**WHAT IS EXPECTED:**
Both the line below containing "ATOM 9 N N ." and the line containing "ATOM 21 N N", along with every line between them, should be repeated exactly; no other line belongs in the answer.

**INPUT MATERIAL:**
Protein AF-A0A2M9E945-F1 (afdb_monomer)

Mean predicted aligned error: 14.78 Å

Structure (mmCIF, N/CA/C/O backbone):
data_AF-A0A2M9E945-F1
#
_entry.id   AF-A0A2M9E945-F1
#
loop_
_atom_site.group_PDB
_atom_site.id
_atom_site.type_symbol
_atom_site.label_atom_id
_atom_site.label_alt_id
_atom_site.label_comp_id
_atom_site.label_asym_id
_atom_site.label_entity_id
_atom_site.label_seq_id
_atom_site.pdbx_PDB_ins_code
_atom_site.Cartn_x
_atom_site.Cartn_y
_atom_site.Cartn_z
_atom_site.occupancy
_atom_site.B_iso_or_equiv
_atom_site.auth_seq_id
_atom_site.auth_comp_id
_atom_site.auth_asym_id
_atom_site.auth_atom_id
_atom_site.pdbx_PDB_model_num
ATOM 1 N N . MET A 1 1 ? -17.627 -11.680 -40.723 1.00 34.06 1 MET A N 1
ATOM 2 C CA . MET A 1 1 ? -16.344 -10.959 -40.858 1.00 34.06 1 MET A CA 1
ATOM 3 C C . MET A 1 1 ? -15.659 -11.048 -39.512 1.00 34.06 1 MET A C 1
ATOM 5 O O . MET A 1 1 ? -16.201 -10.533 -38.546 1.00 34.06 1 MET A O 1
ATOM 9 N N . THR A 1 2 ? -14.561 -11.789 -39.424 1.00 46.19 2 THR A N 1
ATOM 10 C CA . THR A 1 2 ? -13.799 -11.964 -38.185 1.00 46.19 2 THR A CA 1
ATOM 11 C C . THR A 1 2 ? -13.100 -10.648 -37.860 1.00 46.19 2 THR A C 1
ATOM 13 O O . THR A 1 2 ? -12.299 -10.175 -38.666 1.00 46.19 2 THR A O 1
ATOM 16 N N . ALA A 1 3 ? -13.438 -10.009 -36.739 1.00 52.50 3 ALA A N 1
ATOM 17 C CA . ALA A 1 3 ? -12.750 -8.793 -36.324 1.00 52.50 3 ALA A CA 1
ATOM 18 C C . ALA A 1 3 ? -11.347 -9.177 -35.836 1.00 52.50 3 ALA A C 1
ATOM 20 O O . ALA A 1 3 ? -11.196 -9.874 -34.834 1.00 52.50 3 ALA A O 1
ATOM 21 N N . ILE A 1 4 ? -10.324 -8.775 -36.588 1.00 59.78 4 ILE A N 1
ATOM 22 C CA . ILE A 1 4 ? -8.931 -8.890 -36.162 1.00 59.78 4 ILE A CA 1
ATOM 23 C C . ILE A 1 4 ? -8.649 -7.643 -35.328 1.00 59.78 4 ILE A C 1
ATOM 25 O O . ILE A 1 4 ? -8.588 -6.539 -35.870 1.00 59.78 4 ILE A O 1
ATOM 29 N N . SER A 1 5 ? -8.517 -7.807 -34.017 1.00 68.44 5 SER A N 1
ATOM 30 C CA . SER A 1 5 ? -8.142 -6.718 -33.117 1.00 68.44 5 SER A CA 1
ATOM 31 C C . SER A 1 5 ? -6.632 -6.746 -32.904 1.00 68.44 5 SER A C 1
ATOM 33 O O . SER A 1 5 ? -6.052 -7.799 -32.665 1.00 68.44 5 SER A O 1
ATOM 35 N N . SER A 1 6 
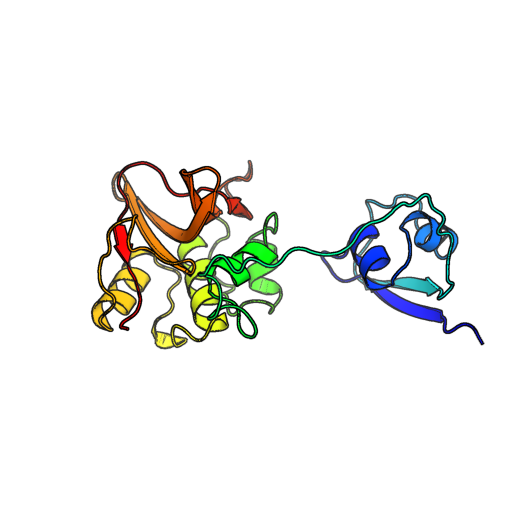? -5.964 -5.600 -33.021 1.00 69.62 6 SER A N 1
ATOM 36 C CA . SER A 1 6 ? -4.533 -5.471 -32.726 1.00 69.62 6 SER A CA 1
ATOM 37 C C . SER A 1 6 ? -4.338 -4.825 -31.359 1.00 69.62 6 SER A C 1
ATOM 39 O O . SER A 1 6 ? -4.899 -3.760 -31.104 1.00 69.62 6 SER A O 1
ATOM 41 N N . HIS A 1 7 ? -3.528 -5.441 -30.506 1.00 75.69 7 HIS A N 1
ATOM 42 C CA . HIS A 1 7 ? -3.154 -4.932 -29.190 1.00 75.69 7 HIS A CA 1
ATOM 43 C C . HIS A 1 7 ? -1.674 -4.569 -29.187 1.00 75.69 7 HIS A C 1
ATOM 45 O O . HIS A 1 7 ? -0.831 -5.421 -29.447 1.00 75.69 7 HIS A O 1
ATOM 51 N N . SER A 1 8 ? -1.345 -3.309 -28.919 1.00 75.69 8 SER A N 1
ATOM 52 C CA . SER A 1 8 ? 0.050 -2.919 -28.707 1.00 75.69 8 SER A CA 1
ATOM 53 C C . SER A 1 8 ? 0.491 -3.414 -27.338 1.00 75.69 8 SER A C 1
ATOM 55 O O . SER A 1 8 ? -0.063 -2.982 -26.332 1.00 75.69 8 SER A O 1
ATOM 57 N N . ILE A 1 9 ? 1.479 -4.306 -27.322 1.00 71.62 9 ILE A N 1
ATOM 58 C CA . ILE A 1 9 ? 2.069 -4.871 -26.111 1.00 71.62 9 ILE A CA 1
ATOM 59 C C . ILE A 1 9 ? 2.641 -3.705 -25.308 1.00 71.62 9 ILE A C 1
ATOM 61 O O . ILE A 1 9 ? 3.528 -2.992 -25.781 1.00 71.62 9 ILE A O 1
ATOM 65 N N . ALA A 1 10 ? 2.091 -3.458 -24.130 1.00 51.09 10 ALA A N 1
ATOM 66 C CA . ALA A 1 10 ? 2.608 -2.473 -23.198 1.00 51.09 10 ALA A CA 1
ATOM 67 C C . ALA A 1 10 ? 3.716 -3.096 -22.339 1.00 51.09 10 ALA A C 1
ATOM 69 O O . ALA A 1 10 ? 3.872 -4.315 -22.269 1.00 51.09 10 ALA A O 1
ATOM 70 N N . TRP A 1 11 ? 4.512 -2.256 -21.681 1.00 42.28 11 TRP A N 1
ATOM 71 C CA . TRP A 1 11 ? 5.443 -2.744 -20.665 1.00 42.28 11 TRP A CA 1
ATOM 72 C C . TRP A 1 11 ? 4.644 -3.424 -19.545 1.00 42.28 11 TRP A C 1
ATOM 74 O O . TRP A 1 11 ? 3.724 -2.809 -19.014 1.00 42.28 11 TRP A O 1
ATOM 84 N N . GLY A 1 12 ? 4.969 -4.686 -19.245 1.00 48.78 12 GLY A N 1
ATOM 85 C CA . GLY A 1 12 ? 4.262 -5.505 -18.248 1.00 48.78 12 GLY A CA 1
ATOM 86 C C . GLY A 1 12 ? 3.161 -6.415 -18.811 1.00 48.78 12 GLY A C 1
ATOM 87 O O . GLY A 1 12 ? 2.638 -7.267 -18.092 1.00 48.78 12 GLY A O 1
ATOM 88 N N . ASP A 1 13 ? 2.825 -6.307 -20.100 1.00 60.41 13 ASP A N 1
ATOM 89 C CA . ASP A 1 13 ? 1.958 -7.298 -20.733 1.00 60.41 13 ASP A CA 1
ATOM 90 C C . ASP A 1 13 ? 2.663 -8.661 -20.807 1.00 60.41 13 ASP A C 1
ATOM 92 O O . ASP A 1 13 ? 3.834 -8.757 -21.172 1.00 60.41 13 ASP A O 1
ATOM 96 N N . THR A 1 14 ? 1.914 -9.729 -20.530 1.00 73.06 14 THR A N 1
ATOM 97 C CA . THR A 1 14 ? 2.313 -11.111 -20.827 1.00 73.06 14 THR A CA 1
ATOM 98 C C . THR A 1 14 ? 1.340 -11.711 -21.833 1.00 73.06 14 THR A C 1
ATOM 100 O O . THR A 1 14 ? 0.159 -11.348 -21.868 1.00 73.06 14 THR A O 1
ATOM 103 N N . LEU A 1 15 ? 1.801 -12.663 -22.647 1.00 73.31 15 LEU A N 1
ATOM 104 C CA . LEU A 1 15 ? 0.942 -13.336 -23.627 1.00 73.31 15 LEU A CA 1
ATOM 105 C C . LEU A 1 15 ? -0.250 -14.025 -22.958 1.00 73.31 15 LEU A C 1
ATOM 107 O O . LEU A 1 15 ? -1.352 -14.003 -23.498 1.00 73.31 15 LEU A O 1
ATOM 111 N N . SER A 1 16 ? -0.043 -14.564 -21.758 1.00 73.81 16 SER A N 1
ATOM 112 C CA . SER A 1 16 ? -1.066 -15.185 -20.915 1.00 73.81 16 SER A CA 1
ATOM 113 C C . SER A 1 16 ? -2.151 -14.194 -20.492 1.00 73.81 16 SER A C 1
ATOM 115 O O . SER A 1 16 ? -3.340 -14.478 -20.651 1.00 73.81 16 SER A O 1
ATOM 117 N N . HIS A 1 17 ? -1.762 -13.010 -20.005 1.00 75.44 17 HIS A N 1
ATOM 118 C CA . HIS A 1 17 ? -2.710 -11.962 -19.618 1.00 75.44 17 HIS A CA 1
ATOM 119 C C . HIS A 1 17 ? -3.456 -11.393 -20.825 1.00 75.44 17 HIS A C 1
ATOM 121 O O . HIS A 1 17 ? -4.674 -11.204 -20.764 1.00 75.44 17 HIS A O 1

**RESULT FOR THIS EXERCISE:**
ATOM 9 N N . THR A 1 2 ? -14.561 -11.789 -39.424 1.00 46.19 2 THR A N 1
ATOM 10 C CA . THR A 1 2 ? -13.799 -11.964 -38.185 1.00 46.19 2 THR A CA 1
ATOM 11 C C . THR A 1 2 ? -13.100 -10.648 -37.860 1.00 46.19 2 THR A C 1
ATOM 13 O O . THR A 1 2 ? -12.299 -10.175 -38.666 1.00 46.19 2 THR A O 1
ATOM 16 N N . ALA A 1 3 ? -13.438 -10.009 -36.739 1.00 52.50 3 ALA A N 1
ATOM 17 C CA . ALA A 1 3 ? -12.750 -8.793 -36.324 1.00 52.50 3 ALA A CA 1
ATOM 18 C C . ALA A 1 3 ? -11.347 -9.177 -35.836 1.00 52.50 3 ALA A C 1
ATOM 20 O O . ALA A 1 3 ? -11.196 -9.874 -34.834 1.00 52.50 3 ALA A O 1
ATOM 21 N N . ILE A 1 4 ? -10.324 -8.775 -36.588 1.00 59.78 4 ILE A N 1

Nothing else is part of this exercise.